[Records from a data collection]
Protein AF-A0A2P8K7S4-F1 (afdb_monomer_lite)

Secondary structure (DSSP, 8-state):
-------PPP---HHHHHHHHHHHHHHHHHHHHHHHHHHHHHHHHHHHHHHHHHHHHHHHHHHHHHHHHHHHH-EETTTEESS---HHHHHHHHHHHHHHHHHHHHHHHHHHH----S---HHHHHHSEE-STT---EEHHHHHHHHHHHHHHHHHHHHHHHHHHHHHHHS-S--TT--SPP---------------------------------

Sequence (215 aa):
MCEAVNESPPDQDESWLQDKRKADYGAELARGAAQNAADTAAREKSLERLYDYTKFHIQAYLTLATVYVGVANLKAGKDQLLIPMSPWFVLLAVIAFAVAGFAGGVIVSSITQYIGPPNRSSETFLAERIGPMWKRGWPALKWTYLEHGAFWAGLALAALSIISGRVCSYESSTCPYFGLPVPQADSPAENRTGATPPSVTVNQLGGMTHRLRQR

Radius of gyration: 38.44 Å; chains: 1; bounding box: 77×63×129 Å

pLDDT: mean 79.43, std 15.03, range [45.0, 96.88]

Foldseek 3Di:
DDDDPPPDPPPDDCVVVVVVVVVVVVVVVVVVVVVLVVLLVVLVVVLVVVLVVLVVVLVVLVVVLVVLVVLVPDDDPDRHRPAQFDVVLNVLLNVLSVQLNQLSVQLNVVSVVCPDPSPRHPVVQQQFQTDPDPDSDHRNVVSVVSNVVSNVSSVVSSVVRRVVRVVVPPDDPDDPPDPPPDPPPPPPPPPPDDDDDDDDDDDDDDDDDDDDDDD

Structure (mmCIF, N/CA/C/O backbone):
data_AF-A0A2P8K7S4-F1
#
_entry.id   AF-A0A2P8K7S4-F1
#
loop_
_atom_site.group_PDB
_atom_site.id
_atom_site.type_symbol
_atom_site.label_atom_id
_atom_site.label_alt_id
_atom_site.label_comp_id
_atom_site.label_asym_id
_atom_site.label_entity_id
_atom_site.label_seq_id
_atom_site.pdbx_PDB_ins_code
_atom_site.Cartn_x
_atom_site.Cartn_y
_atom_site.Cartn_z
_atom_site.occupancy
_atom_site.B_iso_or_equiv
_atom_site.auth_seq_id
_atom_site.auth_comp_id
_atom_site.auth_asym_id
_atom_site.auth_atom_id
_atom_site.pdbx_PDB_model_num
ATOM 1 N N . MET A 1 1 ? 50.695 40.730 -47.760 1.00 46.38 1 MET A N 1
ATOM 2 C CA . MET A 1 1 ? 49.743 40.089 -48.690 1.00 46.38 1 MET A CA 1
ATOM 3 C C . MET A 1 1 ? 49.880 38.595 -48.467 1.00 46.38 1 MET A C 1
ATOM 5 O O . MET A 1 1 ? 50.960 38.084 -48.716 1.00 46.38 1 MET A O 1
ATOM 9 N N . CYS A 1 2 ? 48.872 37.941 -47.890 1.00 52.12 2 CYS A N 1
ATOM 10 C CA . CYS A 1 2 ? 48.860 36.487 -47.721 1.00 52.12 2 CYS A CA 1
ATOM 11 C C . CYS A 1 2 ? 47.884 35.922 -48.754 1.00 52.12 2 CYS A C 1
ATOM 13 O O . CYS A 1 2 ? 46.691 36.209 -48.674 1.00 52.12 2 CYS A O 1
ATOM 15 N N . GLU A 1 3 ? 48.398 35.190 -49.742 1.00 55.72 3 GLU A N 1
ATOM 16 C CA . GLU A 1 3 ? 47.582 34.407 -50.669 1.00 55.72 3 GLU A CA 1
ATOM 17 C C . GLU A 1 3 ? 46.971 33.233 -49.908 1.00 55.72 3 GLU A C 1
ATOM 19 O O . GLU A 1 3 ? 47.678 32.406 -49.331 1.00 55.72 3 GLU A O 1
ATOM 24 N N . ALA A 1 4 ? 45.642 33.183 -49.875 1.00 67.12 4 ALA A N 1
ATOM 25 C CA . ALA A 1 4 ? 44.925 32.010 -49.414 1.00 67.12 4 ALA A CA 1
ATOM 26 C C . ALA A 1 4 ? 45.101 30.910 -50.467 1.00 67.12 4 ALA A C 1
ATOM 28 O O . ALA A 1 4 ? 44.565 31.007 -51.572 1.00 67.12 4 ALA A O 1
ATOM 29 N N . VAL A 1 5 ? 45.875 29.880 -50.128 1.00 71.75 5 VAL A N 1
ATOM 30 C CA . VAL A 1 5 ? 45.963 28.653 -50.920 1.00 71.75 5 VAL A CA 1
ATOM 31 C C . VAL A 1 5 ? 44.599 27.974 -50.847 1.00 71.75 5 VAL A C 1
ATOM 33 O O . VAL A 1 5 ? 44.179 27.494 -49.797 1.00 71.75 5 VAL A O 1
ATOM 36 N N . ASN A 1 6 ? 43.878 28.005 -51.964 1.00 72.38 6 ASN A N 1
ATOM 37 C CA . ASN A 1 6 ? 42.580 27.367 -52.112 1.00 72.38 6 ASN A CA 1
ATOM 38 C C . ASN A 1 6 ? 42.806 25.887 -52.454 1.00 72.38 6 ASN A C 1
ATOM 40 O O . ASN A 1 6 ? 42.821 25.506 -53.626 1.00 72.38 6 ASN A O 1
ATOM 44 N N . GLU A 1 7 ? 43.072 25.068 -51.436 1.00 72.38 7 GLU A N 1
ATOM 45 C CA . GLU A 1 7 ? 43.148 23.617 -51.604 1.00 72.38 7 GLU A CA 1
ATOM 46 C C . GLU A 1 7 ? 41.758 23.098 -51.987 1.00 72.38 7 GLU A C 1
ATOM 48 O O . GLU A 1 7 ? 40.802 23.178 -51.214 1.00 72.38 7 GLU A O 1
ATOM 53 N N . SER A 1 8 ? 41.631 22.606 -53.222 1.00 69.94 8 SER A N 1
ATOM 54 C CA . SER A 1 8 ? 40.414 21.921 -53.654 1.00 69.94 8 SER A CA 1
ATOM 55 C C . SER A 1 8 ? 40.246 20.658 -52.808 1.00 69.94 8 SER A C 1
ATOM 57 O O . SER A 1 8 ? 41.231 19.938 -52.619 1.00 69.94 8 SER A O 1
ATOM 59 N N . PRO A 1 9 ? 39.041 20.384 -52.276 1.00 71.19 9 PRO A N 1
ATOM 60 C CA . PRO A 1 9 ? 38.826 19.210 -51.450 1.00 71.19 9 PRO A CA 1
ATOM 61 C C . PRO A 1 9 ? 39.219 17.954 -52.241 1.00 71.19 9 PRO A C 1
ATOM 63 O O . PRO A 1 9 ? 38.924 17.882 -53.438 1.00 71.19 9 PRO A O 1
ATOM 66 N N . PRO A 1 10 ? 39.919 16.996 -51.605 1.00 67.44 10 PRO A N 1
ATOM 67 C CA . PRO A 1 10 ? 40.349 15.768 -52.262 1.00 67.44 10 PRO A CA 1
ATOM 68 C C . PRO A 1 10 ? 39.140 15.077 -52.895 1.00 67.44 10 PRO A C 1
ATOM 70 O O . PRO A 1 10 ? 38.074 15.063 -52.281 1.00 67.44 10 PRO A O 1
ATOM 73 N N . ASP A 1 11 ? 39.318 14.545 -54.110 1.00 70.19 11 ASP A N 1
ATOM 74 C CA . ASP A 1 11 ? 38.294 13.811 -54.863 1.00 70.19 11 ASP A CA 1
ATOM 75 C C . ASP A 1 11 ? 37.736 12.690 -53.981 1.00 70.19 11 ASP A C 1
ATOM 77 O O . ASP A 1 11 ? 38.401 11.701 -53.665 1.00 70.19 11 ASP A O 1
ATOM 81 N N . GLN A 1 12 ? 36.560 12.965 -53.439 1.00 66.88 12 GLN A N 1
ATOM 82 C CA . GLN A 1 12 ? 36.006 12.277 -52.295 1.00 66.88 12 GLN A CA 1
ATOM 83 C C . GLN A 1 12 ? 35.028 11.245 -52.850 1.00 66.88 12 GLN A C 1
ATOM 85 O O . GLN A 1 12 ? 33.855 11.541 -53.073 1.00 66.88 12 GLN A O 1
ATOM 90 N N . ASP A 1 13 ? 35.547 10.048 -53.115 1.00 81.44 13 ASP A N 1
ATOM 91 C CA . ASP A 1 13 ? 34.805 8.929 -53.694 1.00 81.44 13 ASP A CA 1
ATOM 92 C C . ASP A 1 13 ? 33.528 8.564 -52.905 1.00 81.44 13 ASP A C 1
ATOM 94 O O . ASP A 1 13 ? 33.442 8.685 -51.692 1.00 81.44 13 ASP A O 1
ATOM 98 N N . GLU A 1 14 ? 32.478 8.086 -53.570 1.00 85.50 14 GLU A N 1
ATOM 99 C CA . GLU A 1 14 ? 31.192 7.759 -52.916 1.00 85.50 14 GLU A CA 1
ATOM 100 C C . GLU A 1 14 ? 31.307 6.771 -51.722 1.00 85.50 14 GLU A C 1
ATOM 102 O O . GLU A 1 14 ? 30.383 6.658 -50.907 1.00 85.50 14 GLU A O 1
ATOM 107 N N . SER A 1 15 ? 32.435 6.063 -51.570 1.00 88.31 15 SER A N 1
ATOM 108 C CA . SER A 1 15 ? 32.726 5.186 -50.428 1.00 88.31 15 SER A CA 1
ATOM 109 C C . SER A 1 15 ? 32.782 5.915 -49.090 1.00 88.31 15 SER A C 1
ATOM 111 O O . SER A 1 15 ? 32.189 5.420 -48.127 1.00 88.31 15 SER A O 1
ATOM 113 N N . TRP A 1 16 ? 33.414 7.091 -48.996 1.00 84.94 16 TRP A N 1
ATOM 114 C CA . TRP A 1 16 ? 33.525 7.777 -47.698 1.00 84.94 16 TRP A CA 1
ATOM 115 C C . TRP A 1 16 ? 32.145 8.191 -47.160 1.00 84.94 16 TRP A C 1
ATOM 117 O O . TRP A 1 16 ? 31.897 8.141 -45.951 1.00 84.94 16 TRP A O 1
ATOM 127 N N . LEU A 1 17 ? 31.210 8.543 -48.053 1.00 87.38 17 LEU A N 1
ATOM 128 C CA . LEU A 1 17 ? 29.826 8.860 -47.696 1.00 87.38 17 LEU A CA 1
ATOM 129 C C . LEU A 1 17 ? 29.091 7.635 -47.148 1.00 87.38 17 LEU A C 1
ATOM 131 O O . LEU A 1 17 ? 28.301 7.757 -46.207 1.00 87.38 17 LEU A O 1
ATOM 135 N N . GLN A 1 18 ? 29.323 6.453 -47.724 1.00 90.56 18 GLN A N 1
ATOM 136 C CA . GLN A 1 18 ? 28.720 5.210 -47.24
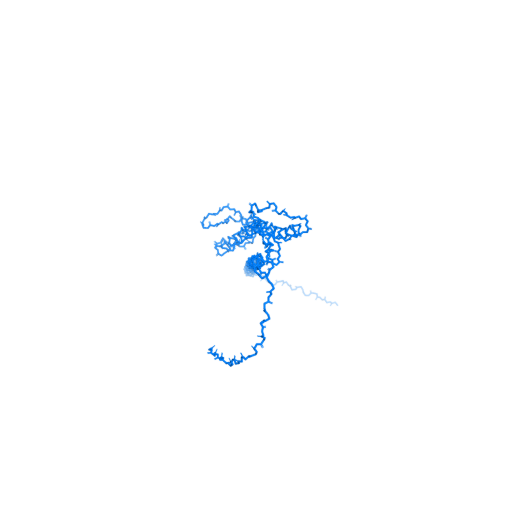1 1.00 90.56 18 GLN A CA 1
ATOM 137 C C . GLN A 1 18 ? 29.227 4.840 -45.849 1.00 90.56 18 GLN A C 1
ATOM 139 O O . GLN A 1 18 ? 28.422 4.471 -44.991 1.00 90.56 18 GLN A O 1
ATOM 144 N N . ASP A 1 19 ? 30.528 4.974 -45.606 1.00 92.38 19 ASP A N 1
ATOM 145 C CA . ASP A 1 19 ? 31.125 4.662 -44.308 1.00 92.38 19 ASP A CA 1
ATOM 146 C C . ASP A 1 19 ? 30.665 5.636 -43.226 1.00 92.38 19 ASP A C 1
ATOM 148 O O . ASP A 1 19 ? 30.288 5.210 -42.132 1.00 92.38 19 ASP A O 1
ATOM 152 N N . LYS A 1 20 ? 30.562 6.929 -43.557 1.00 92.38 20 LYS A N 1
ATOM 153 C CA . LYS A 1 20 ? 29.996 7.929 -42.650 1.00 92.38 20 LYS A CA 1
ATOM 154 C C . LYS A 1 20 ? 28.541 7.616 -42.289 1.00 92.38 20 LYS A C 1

**Your assignment:**
All that is wanted is an exact copy of the lines above from the one with "ATOM 33 O O" through the one with "ATOM 53 N N", with both ends included.

**Expected answer:**
ATOM 33 O O . VAL A 1 5 ? 44.179 27.494 -49.797 1.00 71.75 5 VAL A O 1
ATOM 36 N N . ASN A 1 6 ? 43.878 28.005 -51.964 1.00 72.38 6 ASN A N 1
ATOM 37 C CA . ASN A 1 6 ? 42.580 27.367 -52.112 1.00 72.38 6 ASN A CA 1
ATOM 38 C C . ASN A 1 6 ? 42.806 25.887 -52.454 1.00 72.38 6 ASN A C 1
ATOM 40 O O . ASN A 1 6 ? 42.821 25.506 -53.626 1.00 72.38 6 ASN A O 1
ATOM 44 N N . GLU A 1 7 ? 43.072 25.068 -51.436 1.00 72.38 7 GLU A N 1
ATOM 45 C CA . GLU A 1 7 ? 43.148 23.617 -51.604 1.00 72.38 7 GLU A CA 1
ATOM 46 C C . GLU A 1 7 ? 41.758 23.098 -51.987 1.00 72.38 7 GLU A C 1
ATOM 48 O O . GLU A 1 7 ? 40.802 23.178 -51.214 1.00 72.38 7 GLU A O 1
ATOM 53 N N . SER A 1 8 ? 41.631 22.606 -53.222 1.00 69.94 8 SER A N 1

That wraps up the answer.